Only one span of the material below is wanted. Output it exactly, from the line with "ATOM 34 N N" through the line with "ATOM 61 O O", without any pictures.

== Segment start ==

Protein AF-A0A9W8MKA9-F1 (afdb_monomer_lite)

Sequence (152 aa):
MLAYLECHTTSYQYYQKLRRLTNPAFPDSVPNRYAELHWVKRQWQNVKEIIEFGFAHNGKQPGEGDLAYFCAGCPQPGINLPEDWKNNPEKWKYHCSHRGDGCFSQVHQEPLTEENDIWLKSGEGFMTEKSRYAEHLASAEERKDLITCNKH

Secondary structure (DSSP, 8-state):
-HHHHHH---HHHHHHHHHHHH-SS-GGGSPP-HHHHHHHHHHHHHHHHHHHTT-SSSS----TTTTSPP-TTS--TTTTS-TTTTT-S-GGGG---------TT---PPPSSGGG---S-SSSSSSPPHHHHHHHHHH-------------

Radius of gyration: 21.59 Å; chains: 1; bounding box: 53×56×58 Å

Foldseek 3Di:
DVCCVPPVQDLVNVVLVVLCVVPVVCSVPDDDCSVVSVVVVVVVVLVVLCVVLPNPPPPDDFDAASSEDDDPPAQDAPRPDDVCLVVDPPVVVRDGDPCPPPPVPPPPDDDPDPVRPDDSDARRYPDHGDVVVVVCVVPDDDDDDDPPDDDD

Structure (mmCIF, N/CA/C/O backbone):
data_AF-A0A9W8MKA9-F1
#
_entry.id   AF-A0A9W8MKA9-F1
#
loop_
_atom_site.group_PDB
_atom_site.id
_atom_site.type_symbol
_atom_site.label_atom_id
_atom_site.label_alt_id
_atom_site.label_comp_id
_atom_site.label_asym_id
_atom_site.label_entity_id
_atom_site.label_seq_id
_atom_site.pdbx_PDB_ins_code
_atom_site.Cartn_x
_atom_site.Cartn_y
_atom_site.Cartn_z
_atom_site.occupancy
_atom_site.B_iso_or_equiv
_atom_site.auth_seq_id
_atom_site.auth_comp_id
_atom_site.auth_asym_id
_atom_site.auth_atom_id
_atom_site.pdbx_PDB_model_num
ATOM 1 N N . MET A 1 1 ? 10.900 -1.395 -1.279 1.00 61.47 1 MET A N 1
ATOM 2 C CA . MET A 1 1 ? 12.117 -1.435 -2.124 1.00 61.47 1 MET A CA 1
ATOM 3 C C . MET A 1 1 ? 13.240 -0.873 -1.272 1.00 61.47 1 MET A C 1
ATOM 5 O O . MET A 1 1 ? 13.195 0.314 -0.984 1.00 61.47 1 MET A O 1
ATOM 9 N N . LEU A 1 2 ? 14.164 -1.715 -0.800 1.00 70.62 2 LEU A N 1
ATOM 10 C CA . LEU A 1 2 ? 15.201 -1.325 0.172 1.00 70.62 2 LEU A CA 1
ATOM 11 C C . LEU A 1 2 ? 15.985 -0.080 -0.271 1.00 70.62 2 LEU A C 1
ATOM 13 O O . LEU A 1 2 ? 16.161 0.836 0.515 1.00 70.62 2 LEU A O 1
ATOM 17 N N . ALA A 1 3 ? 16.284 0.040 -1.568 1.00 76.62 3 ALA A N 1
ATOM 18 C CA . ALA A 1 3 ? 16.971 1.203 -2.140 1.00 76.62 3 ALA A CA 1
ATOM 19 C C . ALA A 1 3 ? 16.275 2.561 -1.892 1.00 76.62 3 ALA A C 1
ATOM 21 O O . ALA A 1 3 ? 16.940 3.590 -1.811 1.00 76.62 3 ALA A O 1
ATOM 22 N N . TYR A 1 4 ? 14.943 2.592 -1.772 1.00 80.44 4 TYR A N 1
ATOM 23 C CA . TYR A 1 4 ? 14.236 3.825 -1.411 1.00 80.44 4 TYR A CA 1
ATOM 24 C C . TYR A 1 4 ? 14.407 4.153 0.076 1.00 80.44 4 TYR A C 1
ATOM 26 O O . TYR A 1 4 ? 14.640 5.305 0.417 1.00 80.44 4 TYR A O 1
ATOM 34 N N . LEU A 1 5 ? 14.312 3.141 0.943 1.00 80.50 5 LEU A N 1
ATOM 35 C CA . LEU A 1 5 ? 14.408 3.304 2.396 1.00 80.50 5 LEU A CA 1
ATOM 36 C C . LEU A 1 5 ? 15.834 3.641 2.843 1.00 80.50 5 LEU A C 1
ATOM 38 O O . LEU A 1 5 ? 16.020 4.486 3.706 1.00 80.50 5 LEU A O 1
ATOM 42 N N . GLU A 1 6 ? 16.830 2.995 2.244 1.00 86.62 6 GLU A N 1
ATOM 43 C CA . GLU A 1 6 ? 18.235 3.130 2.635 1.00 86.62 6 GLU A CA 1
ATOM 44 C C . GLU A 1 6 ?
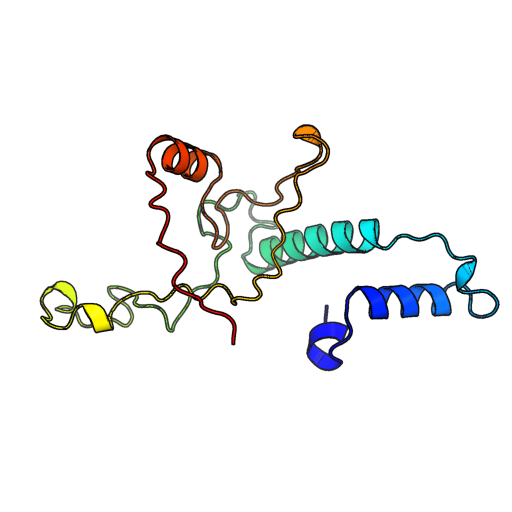 18.945 4.269 1.900 1.00 86.62 6 GLU A C 1
ATOM 46 O O . GLU A 1 6 ? 19.843 4.899 2.447 1.00 86.62 6 GLU A O 1
ATOM 51 N N . CYS A 1 7 ? 18.577 4.525 0.641 1.00 86.62 7 CYS A N 1
ATOM 52 C CA . CYS A 1 7 ? 19.330 5.428 -0.232 1.00 86.62 7 CYS A CA 1
ATOM 53 C C . CYS A 1 7 ? 18.480 6.556 -0.826 1.00 86.62 7 CYS A C 1
ATOM 55 O O . CYS A 1 7 ? 18.936 7.210 -1.763 1.00 86.62 7 CYS A O 1
ATOM 57 N N . HIS A 1 8 ? 17.234 6.744 -0.371 1.00 85.88 8 HIS A N 1
ATOM 58 C CA . HIS A 1 8 ? 16.284 7.718 -0.933 1.00 85.88 8 HIS A CA 1
ATOM 59 C C . HIS A 1 8 ? 16.157 7.642 -2.465 1.00 85.88 8 HIS A C 1
ATOM 61 O O . HIS A 1 8 ? 15.851 8.624 -3.141 1.00 85.88 8 HIS A O 1
ATOM 67 N N . THR A 1 9 ? 16.403 6.459 -3.037 1.00 89.12 9 THR A N 1
ATOM 68 C CA . THR A 1 9 ? 16.411 6.270 -4.485 1.00 89.12 9 THR A CA 1
ATOM 69 C C . THR A 1 9 ? 14.979 6.146 -4.984 1.00 89.12 9 THR A C 1
ATOM 71 O O . THR A 1 9 ? 14.263 5.204 -4.634 1.00 89.12 9 THR A O 1
ATOM 74 N N . THR A 1 10 ? 14.551 7.082 -5.828 1.00 89.44 10 THR A N 1
ATOM 75 C CA . THR A 1 10 ? 13.219 7.036 -6.437 1.00 89.44 10 THR A CA 1
ATOM 76 C C . THR A 1 10 ? 13.092 5.834 -7.375 1.00 89.44 10 THR A C 1
ATOM 78 O O . THR A 1 10 ? 14.081 5.326 -7.910 1.00 89.44 10 THR A O 1
ATOM 81 N N . SER A 1 11 ? 11.858 5.392 -7.643 1.00 88.62 11 SER A N 1
ATOM 82 C CA . SER A 1 11 ? 11.618 4.298 -8.602 1.00 88.62 11 SER A CA 1
ATOM 83 C C . SER A 1 11 ? 12.226 4.614 -9.979 1.00 88.62 11 SER A C 1
ATOM 85 O O . SER A 1 11 ? 12.727 3.719 -10.656 1.00 88.62 11 SER A O 1
ATOM 87 N N . TYR A 1 12 ? 12.236 5.894 -10.374 1.00 91.25 12 TYR A N 1
ATOM 88 C CA . TYR A 1 12 ? 12.860 6.363 -11.610 1.00 91.25 12 TYR A CA 1
ATOM 89 C C . TYR A 1 12 ? 14.381 6.188 -11.593 1.00 91.25 12 TYR A C 1
ATOM 91 O O . TYR A 1 12 ? 14.944 5.605 -12.516 1.00 91.25 12 TYR A O 1
ATOM 99 N N . GLN A 1 13 ? 15.057 6.636 -10.532 1.00 93.00 13 GLN A N 1
ATOM 100 C CA . GLN A 1 13 ? 16.507 6.466 -10.393 1.00 93.00 13 GLN A CA 1
ATOM 101 C C . GLN A 1 13 ? 16.899 4.984 -10.354 1.00 93.00 13 GLN A C 1
ATOM 103 O O . GLN A 1 13 ? 17.881 4.588 -10.986 1.00 93.00 13 GLN A O 1
ATOM 108 N N . TYR A 1 14 ? 16.101 4.155 -9.676 1.00 92.00 14 TYR A N 1
ATOM 109 C CA . TYR A 1 14 ? 16.285 2.706 -9.665 1.00 92.00 14 TYR A CA 1
ATOM 110 C C . TYR A 1 14 ? 16.174 2.119 -11.078 1.00 92.00 14 TYR A C 1
ATOM 112 O O . TYR A 1 14 ? 17.039 1.354 -11.502 1.00 92.00 14 TYR A O 1
ATOM 120 N N . TYR A 1 15 ? 15.170 2.535 -11.851 1.00 93.62 15 TYR A N 1
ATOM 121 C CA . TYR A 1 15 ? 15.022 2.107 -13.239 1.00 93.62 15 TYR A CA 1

== Segment end ==

• Solution to the problem
ATOM 34 N N . LEU A 1 5 ? 14.312 3.141 0.943 1.00 80.50 5 LEU A N 1
ATOM 35 C CA . LEU A 1 5 ? 14.408 3.304 2.396 1.00 80.50 5 LEU A CA 1
ATOM 36 C C . LEU A 1 5 ? 15.834 3.641 2.843 1.00 80.50 5 LEU A C 1
ATOM 38 O O . LEU A 1 5 ? 16.020 4.486 3.706 1.00 80.50 5 LEU A O 1
ATOM 42 N N . GLU A 1 6 ? 16.830 2.995 2.244 1.00 86.62 6 GLU A N 1
ATOM 43 C CA . GLU A 1 6 ? 18.235 3.130 2.635 1.00 86.62 6 GLU A CA 1
ATOM 44 C C . GLU A 1 6 ?
 18.945 4.269 1.900 1.00 86.62 6 GLU A C 1
ATOM 46 O O . GLU A 1 6 ? 19.843 4.899 2.447 1.00 86.62 6 GLU A O 1
ATOM 51 N N . CYS A 1 7 ? 18.577 4.525 0.641 1.00 86.62 7 CYS A N 1
ATOM 52 C CA . CYS A 1 7 ? 19.330 5.428 -0.232 1.00 86.62 7 CYS A CA 1
ATOM 53 C C . CYS A 1 7 ? 18.480 6.556 -0.826 1.00 86.62 7 CYS A C 1
ATOM 55 O O . CYS A 1 7 ? 18.936 7.210 -1.763 1.00 86.62 7 CYS A O 1
ATOM 57 N N . HIS A 1 8 ? 17.234 6.744 -0.371 1.00 85.88 8 HIS A N 1
ATOM 58 C CA . HIS A 1 8 ? 16.284 7.718 -0.933 1.00 85.88 8 HIS A CA 1
ATOM 59 C C . HIS A 1 8 ? 16.157 7.642 -2.465 1.00 85.88 8 HIS A C 1
ATOM 61 O O . HIS A 1 8 ? 15.851 8.624 -3.141 1.00 85.88 8 HIS A O 1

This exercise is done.